Craig Alan Sandhaus appeals his conviction of second-degree murder. We find that although the evidence supports a conviction of manslaughter, it does not support a conviction of second-degree murder. Thus, we conclude that the trial court erred in denying Appellant’s motion to reduce the conviction from second-degree murder to manslaughter. We affirm as to all other issues raised on appeal.
On May 7, 2011, at approximately midnight, Appellant and his younger brother went to a bar in downtown Orlando. They separated for a while, and then met back up around 1:30 a.m. at another bar, The Lodge. The brothers were there for a short time when a bouncer, Fred Trabold, instructed them to leave the bar through the rear exit. Christopher Fuller, another customer at The Lodge that night, asked Trabold to make the brothers leave the bar. Fuller was on probation for a previous battery on Appellant and his probation required he have no contact with Appellant.
The brothers followed Trabold out back, but were upset over being asked to leave. They asked Trabold if Fuller was involved because they knew he frequented The Lodge. Trabold tried to appease the brothers by letting them finish their beers and even offered them more drinks while he went to find a manager. Two other bouncers, Milton Torres and Jose Campos, stayed outside with the brothers. Those two bouncers and the brothers began to argue. According to Appellant, Torres pointed his fingers, like a gun, at Appellant’s brother.
The argument suddenly escalated into a fight when Torres first pushed, then hit, Appellant’s brother. Some other individuals got involved in hitting and grabbing Appellant’s brother. Appellant quickly pulled a knife from his pocket and stabbed Torres three times in his torso. The altercation, which lasted a total of twenty-five seconds from the first shove to the conclusion, was caught on a video surveillance camera. No knife or stabbing could be seen on the video. Torres could be seen on the video as he pulled up his shirt to examine his wounds before he collapsed.
When initially questioned by police, both brothers denied stabbing Torres. The police arrested Appellant’s brother for murder. Several days later, Appellant, accompanied by his privately-retained counsel, admitted to the police that he, not his brother, stabbed Torres. During his confession, Appellant told the police that he feared Fuller had set the brothers up to be jumped in the small alley behind the bar. Appellant said he reacted instinctively, using his knife to try to save his brother’s life. Appellant also told the police that he threw his knife on the ground behind him after stabbing Torres.
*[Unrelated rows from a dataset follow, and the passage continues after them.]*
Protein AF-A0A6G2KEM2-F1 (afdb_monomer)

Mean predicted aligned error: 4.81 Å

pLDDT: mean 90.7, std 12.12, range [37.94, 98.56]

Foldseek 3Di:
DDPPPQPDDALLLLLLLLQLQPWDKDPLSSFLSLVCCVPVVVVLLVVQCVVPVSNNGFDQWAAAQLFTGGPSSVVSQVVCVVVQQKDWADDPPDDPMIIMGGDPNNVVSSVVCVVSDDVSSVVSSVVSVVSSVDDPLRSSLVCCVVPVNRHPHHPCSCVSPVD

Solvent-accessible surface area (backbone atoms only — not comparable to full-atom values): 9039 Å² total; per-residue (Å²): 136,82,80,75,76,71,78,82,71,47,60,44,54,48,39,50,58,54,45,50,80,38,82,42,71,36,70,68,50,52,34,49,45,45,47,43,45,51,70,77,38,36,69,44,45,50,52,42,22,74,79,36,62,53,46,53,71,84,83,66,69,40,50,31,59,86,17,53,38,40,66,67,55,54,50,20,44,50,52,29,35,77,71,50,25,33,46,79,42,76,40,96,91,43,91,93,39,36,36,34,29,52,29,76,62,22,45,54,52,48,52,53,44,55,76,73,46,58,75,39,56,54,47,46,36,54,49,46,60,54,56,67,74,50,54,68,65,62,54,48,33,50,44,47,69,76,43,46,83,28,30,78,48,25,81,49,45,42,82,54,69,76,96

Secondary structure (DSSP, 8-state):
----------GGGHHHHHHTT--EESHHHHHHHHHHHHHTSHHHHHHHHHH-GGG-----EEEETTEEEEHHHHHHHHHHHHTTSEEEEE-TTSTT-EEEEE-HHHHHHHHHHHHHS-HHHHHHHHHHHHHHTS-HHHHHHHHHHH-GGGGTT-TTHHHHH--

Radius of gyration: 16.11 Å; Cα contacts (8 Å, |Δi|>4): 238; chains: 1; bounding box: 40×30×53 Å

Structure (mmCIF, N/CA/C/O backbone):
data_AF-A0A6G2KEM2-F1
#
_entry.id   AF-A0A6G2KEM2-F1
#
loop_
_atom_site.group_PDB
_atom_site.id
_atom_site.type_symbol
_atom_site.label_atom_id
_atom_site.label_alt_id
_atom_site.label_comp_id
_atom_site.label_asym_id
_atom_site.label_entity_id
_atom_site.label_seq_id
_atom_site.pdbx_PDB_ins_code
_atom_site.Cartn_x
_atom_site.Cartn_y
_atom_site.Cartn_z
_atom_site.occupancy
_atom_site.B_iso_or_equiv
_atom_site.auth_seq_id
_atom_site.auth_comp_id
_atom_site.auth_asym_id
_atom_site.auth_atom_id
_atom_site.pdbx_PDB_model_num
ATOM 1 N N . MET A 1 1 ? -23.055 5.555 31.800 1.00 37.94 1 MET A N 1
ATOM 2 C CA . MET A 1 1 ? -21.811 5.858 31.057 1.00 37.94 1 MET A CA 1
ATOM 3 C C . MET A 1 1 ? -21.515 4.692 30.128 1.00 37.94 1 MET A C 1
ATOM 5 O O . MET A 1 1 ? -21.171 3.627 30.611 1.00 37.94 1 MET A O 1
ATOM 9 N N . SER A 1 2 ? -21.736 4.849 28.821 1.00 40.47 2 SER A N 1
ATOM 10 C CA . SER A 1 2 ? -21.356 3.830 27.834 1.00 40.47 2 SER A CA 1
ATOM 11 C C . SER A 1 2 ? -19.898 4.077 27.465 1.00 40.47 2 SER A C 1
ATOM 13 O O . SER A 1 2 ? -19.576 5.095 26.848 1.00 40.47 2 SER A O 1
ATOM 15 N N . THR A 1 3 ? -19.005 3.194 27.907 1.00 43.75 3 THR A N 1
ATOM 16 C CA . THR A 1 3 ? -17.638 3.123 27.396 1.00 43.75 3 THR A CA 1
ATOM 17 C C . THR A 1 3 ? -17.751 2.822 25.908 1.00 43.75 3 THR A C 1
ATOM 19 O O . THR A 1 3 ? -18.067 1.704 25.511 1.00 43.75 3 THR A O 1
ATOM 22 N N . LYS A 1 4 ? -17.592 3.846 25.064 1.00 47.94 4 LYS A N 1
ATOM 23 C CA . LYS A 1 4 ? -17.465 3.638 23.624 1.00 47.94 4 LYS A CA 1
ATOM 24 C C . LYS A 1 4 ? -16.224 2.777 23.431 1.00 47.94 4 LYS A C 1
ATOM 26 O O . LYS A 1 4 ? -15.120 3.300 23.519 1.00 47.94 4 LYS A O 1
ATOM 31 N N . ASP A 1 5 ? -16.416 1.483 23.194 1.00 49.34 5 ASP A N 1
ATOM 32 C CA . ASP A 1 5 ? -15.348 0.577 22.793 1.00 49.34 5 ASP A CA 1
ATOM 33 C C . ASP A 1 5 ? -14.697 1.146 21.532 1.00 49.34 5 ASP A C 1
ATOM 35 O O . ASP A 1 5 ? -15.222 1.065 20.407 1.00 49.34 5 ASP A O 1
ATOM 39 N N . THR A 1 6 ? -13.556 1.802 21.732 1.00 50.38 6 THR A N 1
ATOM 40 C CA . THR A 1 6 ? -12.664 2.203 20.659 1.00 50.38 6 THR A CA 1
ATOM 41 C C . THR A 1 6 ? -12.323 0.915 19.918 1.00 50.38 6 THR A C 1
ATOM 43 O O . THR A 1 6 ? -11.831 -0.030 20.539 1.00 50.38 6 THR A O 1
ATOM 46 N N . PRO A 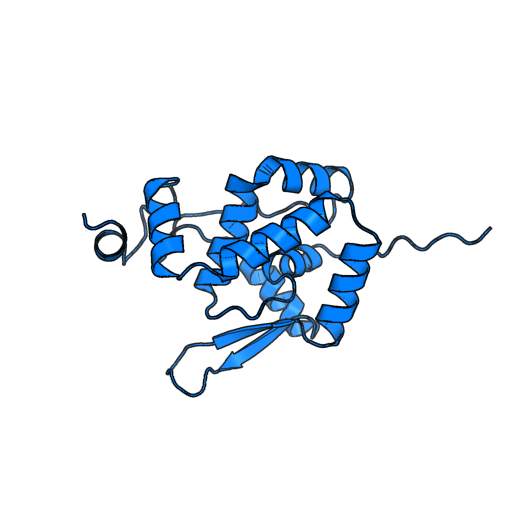1 7 ? -12.649 0.789 18.621 1.00 55.12 7 PRO A N 1
ATOM 47 C CA . PRO A 1 7 ? -12.386 -0.447 17.910 1.00 55.12 7 PRO A CA 1
ATOM 48 C C . PRO A 1 7 ? -10.886 -0.701 17.965 1.00 55.12 7 PRO A C 1
ATOM 50 O O . PRO A 1 7 ? -10.091 0.122 17.519 1.00 55.12 7 PRO A O 1
ATOM 53 N N . LYS A 1 8 ? -10.508 -1.849 18.518 1.00 75.62 8 LYS A N 1
ATOM 54 C CA . LYS A 1 8 ? -9.119 -2.283 18.543 1.00 75.62 8 LYS A CA 1
ATOM 55 C C . LYS A 1 8 ? -8.657 -2.459 17.095 1.00 75.62 8 LYS A C 1
ATOM 57 O O . LYS A 1 8 ? -9.107 -3.376 16.397 1.00 75.62 8 LYS A O 1
ATOM 62 N N . PHE A 1 9 ? -7.838 -1.529 16.613 1.00 86.88 9 PHE A N 1
ATOM 63 C CA . PHE A 1 9 ? -7.163 -1.689 15.334 1.00 86.88 9 PHE A CA 1
ATOM 64 C C . PHE A 1 9 ? -6.098 -2.773 15.481 1.00 86.88 9 PHE A C 1
ATOM 66 O O . PHE A 1 9 ? -5.437 -2.890 16.514 1.00 86.88 9 PHE A O 1
ATOM 73 N N . SER A 1 10 ? -5.964 -3.604 14.456 1.00 91.00 10 SER A N 1
ATOM 74 C CA . SER A 1 10 ? -4.845 -4.533 14.329 1.00 91.00 10 SER A CA 1
ATOM 75 C C . SER A 1 10 ? -3.766 -3.909 13.448 1.00 91.00 10 SER A C 1
ATOM 77 O O . SER A 1 10 ? -4.084 -3.103 12.574 1.00 91.00 10 SER A O 1
ATOM 79 N N . LYS A 1 11 ? -2.501 -4.318 13.604 1.00 92.38 11 LYS A N 1
ATOM 80 C CA . LYS A 1 11 ? -1.425 -3.856 12.707 1.00 92.38 11 LYS A CA 1
ATOM 81 C C . LYS A 1 11 ? -1.745 -4.145 11.236 1.00 92.38 11 LYS A C 1
ATOM 83 O O . LYS A 1 11 ? -1.540 -3.281 10.392 1.00 92.38 11 LYS A O 1
ATOM 88 N N . SER A 1 12 ? -2.331 -5.307 10.937 1.00 95.69 12 SER A N 1
ATOM 89 C CA . SER A 1 12 ? -2.724 -5.671 9.572 1.00 95.69 12 SER A CA 1
ATOM 90 C C . SER A 1 12 ? -3.844 -4.799 8.993 1.00 95.69 12 SER A C 1
ATOM 92 O O . SER A 1 12 ? -3.979 -4.735 7.773 1.00 95.69 12 SER A O 1
ATOM 94 N N . ASP A 1 13 ? -4.608 -4.063 9.816 1.00 95.25 13 ASP A N 1
ATOM 95 C CA . ASP A 1 13 ? -5.668 -3.167 9.325 1.00 95.25 13 ASP A CA 1
ATOM 96 C C . ASP A 1 13 ? -5.101 -2.050 8.427 1.00 95.25 13 ASP A C 1
ATOM 98 O O . ASP A 1 13 ? -5.810 -1.530 7.564 1.00 95.25 13 ASP A O 1
ATOM 102 N N . ARG A 1 14 ? -3.804 -1.725 8.538 1.00 95.88 14 ARG A N 1
ATOM 103 C CA . ARG A 1 14 ? -3.139 -0.764 7.644 1.00 95.88 14 ARG A CA 1
ATOM 104 C C . ARG A 1 14 ? -3.095 -1.233 6.180 1.00 95.88 14 ARG A C 1
ATOM 106 O O . ARG A 1 14 ? -3.048 -0.406 5.273 1.00 95.88 14 ARG A O 1
ATOM 113 N N . ALA A 1 15 ? -3.209 -2.536 5.905 1.00 97.81 15 ALA A N 1
ATOM 114 C CA . ALA A 1 15 ? -3.385 -3.051 4.545 1.00 97.81 15 ALA A CA 1
ATOM 115 C C . ALA A 1 15 ? -4.756 -2.682 3.945 1.00 97.81 15 ALA A C 1
ATOM 117 O O . ALA A 1 15 ? -4.866 -2.463 2.736 1.00 97.81 15 ALA A O 1
ATOM 118 N N . LEU A 1 16 ? -5.794 -2.523 4.777 1.00 97.19 16 LEU A N 1
ATOM 119 C CA . LEU A 1 16 ? -7.112 -2.068 4.322 1.00 97.19 16 LEU A CA 1
ATOM 120 C C . LEU A 1 16 ? -7.071 -0.623 3.819 1.00 97.19 16 LEU A C 1
ATOM 122 O O . LEU A 1 16 ? -7.848 -0.279 2.936 1.00 97.19 16 LEU A O 1
ATOM 126 N N . MET A 1 17 ? -6.134 0.197 4.309 1.00 96.12 17 MET A N 1
ATOM 127 C CA . MET A 1 17 ? -5.914 1.553 3.797 1.00 96.12 17 MET A CA 1
ATOM 128 C C . MET A 1 17 ? -5.363 1.548 2.370 1.00 96.12 17 MET A C 1
ATOM 130 O O . MET A 1 17 ? -5.731 2.414 1.585 1.00 96.12 17 MET A O 1
ATOM 134 N N . VAL A 1 18 ? -4.524 0.563 2.022 1.00 97.56 18 VAL A N 1
ATOM 135 C CA . VAL A 1 18 ? -3.963 0.398 0.669 1.00 97.56 18 VAL A CA 1
ATOM 136 C C . VAL A 1 18 ? -5.021 -0.099 -0.310 1.00 97.56 18 VAL A C 1
ATOM 138 O O . VAL A 1 18 ? -5.078 0.377 -1.441 1.00 97.56 18 VAL A O 1
ATOM 141 N N . VAL A 1 19 ? -5.866 -1.046 0.114 1.00 97.12 19 VAL A N 1
ATOM 142 C CA . VAL A 1 19 ? -6.958 -1.548 -0.733 1.00 97.12 19 VAL A CA 1
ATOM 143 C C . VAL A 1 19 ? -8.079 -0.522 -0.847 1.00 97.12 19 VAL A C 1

When speaking with the officers, Appellant denied that he was covering for his brother. All charges were then dropped against Appellant’s brother.
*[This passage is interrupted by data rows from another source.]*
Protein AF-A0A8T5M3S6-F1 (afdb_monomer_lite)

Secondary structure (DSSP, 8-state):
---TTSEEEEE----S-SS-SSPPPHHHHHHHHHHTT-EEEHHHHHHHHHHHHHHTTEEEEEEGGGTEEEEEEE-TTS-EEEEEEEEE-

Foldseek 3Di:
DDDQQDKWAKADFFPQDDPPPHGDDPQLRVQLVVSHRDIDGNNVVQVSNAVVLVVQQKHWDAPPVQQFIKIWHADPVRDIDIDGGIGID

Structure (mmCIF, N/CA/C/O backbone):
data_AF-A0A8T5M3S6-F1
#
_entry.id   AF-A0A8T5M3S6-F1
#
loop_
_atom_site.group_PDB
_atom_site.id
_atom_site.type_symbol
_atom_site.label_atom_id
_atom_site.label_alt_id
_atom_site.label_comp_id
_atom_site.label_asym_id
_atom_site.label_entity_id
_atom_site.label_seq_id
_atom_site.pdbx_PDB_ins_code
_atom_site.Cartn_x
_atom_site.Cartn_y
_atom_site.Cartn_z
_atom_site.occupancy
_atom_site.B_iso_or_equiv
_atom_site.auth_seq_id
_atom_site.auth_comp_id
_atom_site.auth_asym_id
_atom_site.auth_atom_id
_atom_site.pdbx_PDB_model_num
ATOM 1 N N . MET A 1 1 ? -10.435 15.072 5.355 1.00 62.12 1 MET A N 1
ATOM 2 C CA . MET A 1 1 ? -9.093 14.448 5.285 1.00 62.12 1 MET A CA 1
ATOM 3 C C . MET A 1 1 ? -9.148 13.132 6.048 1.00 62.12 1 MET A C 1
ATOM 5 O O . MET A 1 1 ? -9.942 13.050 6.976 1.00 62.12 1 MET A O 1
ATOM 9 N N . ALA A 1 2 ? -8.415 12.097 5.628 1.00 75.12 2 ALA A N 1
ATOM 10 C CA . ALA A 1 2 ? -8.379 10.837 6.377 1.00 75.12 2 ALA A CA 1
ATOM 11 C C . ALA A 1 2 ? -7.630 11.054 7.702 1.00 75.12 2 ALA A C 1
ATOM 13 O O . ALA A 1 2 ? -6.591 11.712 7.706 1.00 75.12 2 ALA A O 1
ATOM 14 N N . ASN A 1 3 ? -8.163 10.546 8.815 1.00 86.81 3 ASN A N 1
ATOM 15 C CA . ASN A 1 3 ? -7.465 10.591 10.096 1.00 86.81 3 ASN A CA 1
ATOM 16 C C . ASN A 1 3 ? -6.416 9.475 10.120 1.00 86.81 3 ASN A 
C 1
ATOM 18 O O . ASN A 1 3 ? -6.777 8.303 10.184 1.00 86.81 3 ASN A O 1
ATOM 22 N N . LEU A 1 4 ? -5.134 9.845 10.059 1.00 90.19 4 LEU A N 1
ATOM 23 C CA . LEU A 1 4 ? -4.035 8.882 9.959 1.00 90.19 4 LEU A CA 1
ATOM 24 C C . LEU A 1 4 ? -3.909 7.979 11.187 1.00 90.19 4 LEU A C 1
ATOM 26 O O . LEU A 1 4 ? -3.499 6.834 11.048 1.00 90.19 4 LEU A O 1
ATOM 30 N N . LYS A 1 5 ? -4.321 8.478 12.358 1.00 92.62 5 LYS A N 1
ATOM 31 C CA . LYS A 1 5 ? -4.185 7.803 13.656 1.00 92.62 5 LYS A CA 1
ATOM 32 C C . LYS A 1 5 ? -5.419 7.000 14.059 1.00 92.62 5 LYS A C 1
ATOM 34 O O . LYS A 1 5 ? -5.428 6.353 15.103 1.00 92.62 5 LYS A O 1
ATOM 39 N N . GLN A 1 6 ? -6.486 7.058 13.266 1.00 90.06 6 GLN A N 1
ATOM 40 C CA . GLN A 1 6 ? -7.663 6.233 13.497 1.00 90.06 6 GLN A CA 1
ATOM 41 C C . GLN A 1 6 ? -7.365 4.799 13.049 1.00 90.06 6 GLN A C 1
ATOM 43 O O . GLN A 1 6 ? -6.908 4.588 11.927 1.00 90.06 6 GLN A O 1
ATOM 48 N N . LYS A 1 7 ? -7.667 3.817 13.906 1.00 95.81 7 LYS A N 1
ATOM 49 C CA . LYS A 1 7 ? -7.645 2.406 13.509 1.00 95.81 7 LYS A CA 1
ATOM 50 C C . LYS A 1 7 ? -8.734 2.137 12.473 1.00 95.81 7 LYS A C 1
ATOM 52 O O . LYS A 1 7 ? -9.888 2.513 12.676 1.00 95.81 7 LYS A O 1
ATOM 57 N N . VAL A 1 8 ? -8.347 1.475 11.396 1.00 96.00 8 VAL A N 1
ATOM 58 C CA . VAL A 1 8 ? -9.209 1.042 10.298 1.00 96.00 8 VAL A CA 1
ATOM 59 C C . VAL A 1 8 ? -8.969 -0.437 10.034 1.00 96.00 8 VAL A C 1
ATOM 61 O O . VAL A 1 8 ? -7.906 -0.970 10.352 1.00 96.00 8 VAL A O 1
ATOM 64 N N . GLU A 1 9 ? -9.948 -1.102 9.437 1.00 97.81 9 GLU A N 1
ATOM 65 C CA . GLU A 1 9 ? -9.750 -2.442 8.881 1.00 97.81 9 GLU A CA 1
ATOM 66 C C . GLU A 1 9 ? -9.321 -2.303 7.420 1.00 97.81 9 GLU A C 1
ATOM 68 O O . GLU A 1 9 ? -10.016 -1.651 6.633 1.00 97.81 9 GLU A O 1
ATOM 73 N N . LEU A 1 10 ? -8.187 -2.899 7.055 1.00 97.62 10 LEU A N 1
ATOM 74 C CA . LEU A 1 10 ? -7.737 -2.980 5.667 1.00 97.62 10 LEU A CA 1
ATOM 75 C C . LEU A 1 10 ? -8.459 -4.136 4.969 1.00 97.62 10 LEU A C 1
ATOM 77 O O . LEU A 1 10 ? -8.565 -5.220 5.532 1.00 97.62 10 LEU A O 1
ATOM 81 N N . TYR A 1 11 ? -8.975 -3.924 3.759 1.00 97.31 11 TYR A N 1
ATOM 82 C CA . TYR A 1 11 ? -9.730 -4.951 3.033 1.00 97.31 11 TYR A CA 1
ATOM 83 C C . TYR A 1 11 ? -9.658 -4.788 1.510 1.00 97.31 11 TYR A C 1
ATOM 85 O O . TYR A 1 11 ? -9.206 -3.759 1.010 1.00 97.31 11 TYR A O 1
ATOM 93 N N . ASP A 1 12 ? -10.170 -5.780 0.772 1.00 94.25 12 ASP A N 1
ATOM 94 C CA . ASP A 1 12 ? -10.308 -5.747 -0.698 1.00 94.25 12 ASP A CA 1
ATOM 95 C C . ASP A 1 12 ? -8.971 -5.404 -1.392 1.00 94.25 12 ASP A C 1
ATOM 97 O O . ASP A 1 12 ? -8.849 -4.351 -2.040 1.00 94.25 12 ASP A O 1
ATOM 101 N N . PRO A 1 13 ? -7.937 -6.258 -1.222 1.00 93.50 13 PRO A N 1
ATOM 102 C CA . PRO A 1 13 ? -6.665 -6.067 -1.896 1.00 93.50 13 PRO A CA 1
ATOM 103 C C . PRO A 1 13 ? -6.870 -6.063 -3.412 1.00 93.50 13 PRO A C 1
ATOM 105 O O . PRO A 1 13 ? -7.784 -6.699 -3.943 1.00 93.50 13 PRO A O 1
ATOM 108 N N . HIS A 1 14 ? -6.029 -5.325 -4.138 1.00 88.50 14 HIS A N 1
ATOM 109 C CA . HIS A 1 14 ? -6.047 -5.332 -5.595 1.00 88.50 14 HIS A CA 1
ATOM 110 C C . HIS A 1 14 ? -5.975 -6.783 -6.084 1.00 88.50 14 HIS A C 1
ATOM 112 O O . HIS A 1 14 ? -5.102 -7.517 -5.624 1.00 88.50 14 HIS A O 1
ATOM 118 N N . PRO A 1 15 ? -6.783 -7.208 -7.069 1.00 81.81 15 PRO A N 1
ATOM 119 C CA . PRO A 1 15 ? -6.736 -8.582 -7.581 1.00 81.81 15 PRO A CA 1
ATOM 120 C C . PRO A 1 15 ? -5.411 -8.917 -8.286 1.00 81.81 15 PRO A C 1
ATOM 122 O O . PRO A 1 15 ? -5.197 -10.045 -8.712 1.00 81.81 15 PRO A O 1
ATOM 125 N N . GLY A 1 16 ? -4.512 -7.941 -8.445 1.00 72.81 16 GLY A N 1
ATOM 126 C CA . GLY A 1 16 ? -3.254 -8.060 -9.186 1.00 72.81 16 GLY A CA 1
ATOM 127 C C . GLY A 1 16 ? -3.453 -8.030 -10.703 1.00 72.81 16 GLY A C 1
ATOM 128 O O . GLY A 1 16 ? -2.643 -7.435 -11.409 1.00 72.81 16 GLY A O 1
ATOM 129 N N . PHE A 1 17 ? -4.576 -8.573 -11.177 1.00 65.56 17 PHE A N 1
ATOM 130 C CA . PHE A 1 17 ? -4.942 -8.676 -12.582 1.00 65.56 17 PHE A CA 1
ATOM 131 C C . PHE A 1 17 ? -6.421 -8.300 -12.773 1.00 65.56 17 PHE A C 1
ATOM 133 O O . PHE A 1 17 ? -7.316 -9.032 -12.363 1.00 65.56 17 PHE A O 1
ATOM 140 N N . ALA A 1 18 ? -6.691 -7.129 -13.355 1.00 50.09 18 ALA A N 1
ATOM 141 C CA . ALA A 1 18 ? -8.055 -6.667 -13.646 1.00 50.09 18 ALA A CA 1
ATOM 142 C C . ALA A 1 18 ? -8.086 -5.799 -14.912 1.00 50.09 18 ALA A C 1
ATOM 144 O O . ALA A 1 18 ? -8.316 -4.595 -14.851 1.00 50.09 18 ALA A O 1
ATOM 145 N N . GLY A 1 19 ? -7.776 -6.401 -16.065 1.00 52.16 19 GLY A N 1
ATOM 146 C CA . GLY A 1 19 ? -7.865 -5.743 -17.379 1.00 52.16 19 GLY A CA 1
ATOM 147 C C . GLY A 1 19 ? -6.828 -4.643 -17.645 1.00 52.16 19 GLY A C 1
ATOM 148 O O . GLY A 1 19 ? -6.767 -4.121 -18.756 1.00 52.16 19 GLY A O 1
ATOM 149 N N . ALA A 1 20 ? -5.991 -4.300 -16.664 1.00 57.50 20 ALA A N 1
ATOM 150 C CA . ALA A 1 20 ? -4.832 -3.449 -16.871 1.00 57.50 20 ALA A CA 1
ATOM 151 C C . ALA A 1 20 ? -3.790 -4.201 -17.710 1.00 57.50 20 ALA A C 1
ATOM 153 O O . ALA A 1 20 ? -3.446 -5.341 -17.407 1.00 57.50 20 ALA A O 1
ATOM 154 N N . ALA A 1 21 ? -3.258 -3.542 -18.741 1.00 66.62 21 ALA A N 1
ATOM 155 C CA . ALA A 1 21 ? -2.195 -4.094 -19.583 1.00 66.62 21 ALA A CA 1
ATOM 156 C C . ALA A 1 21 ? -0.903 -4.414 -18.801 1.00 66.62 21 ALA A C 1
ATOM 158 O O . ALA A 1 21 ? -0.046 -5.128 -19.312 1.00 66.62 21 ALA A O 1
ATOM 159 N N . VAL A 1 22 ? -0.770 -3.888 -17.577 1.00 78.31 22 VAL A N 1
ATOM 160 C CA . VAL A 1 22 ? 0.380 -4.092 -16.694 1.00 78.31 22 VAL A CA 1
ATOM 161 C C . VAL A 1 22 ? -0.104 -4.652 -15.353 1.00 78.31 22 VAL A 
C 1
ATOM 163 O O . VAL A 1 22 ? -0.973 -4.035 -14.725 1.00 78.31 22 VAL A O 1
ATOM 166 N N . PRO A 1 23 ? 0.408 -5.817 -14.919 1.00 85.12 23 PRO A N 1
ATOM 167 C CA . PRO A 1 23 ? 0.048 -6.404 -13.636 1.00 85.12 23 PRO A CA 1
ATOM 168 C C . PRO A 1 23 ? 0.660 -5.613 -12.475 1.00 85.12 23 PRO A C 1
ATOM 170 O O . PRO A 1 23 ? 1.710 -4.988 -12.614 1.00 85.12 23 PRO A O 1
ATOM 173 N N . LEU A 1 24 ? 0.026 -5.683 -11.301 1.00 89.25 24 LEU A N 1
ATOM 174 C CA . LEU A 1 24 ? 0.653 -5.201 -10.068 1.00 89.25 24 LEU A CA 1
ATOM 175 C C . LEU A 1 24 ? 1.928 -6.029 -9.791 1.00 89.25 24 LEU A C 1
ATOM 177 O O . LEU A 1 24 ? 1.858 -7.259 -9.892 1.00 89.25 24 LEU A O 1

Appellant unsuccessfully attempted to employ the Stand Your Ground law, arguing prior to trial that, he should be immune from the charges because he was defending his brother from great bodily harm. The trial court conducted an evidentiary hearing during which Appellant testified. The trial court denied his motion, finding that the brother’s life was not in jeopardy because the altercation was a simple fist *114fight that had been underway for a few seconds when Appellant stabbed- Torres. The trial court also concluded that Appellant could have successfully intervened on his brother’s behalf without the use of deadly force; therefore, Appellant’s use of deadly force was unreasonable. The case proceeded to a jury trial.
At trial, several of the bouncers and Appellant’s brother testified. The jury was shown both recorded statements given by Appellant to the police, first denying and then admitting in the second interview that he stabbed Torres. Appellant’s testimony from the Stand Your Ground hearing was also presented to the jury. All the testimony was consistent: neither of the brothers knew any of the bouncers before that night, there was no indication of ill will or hatred displayed by or against the brothers until the arguing and shoving began, nobody threatened physical harm to anybody before the fight actually broke out, and nobody mentioned or displayed a weapon prior to the altercation. The video of the altercation was shown to the jury repeatedly during different witnesses’ testimony.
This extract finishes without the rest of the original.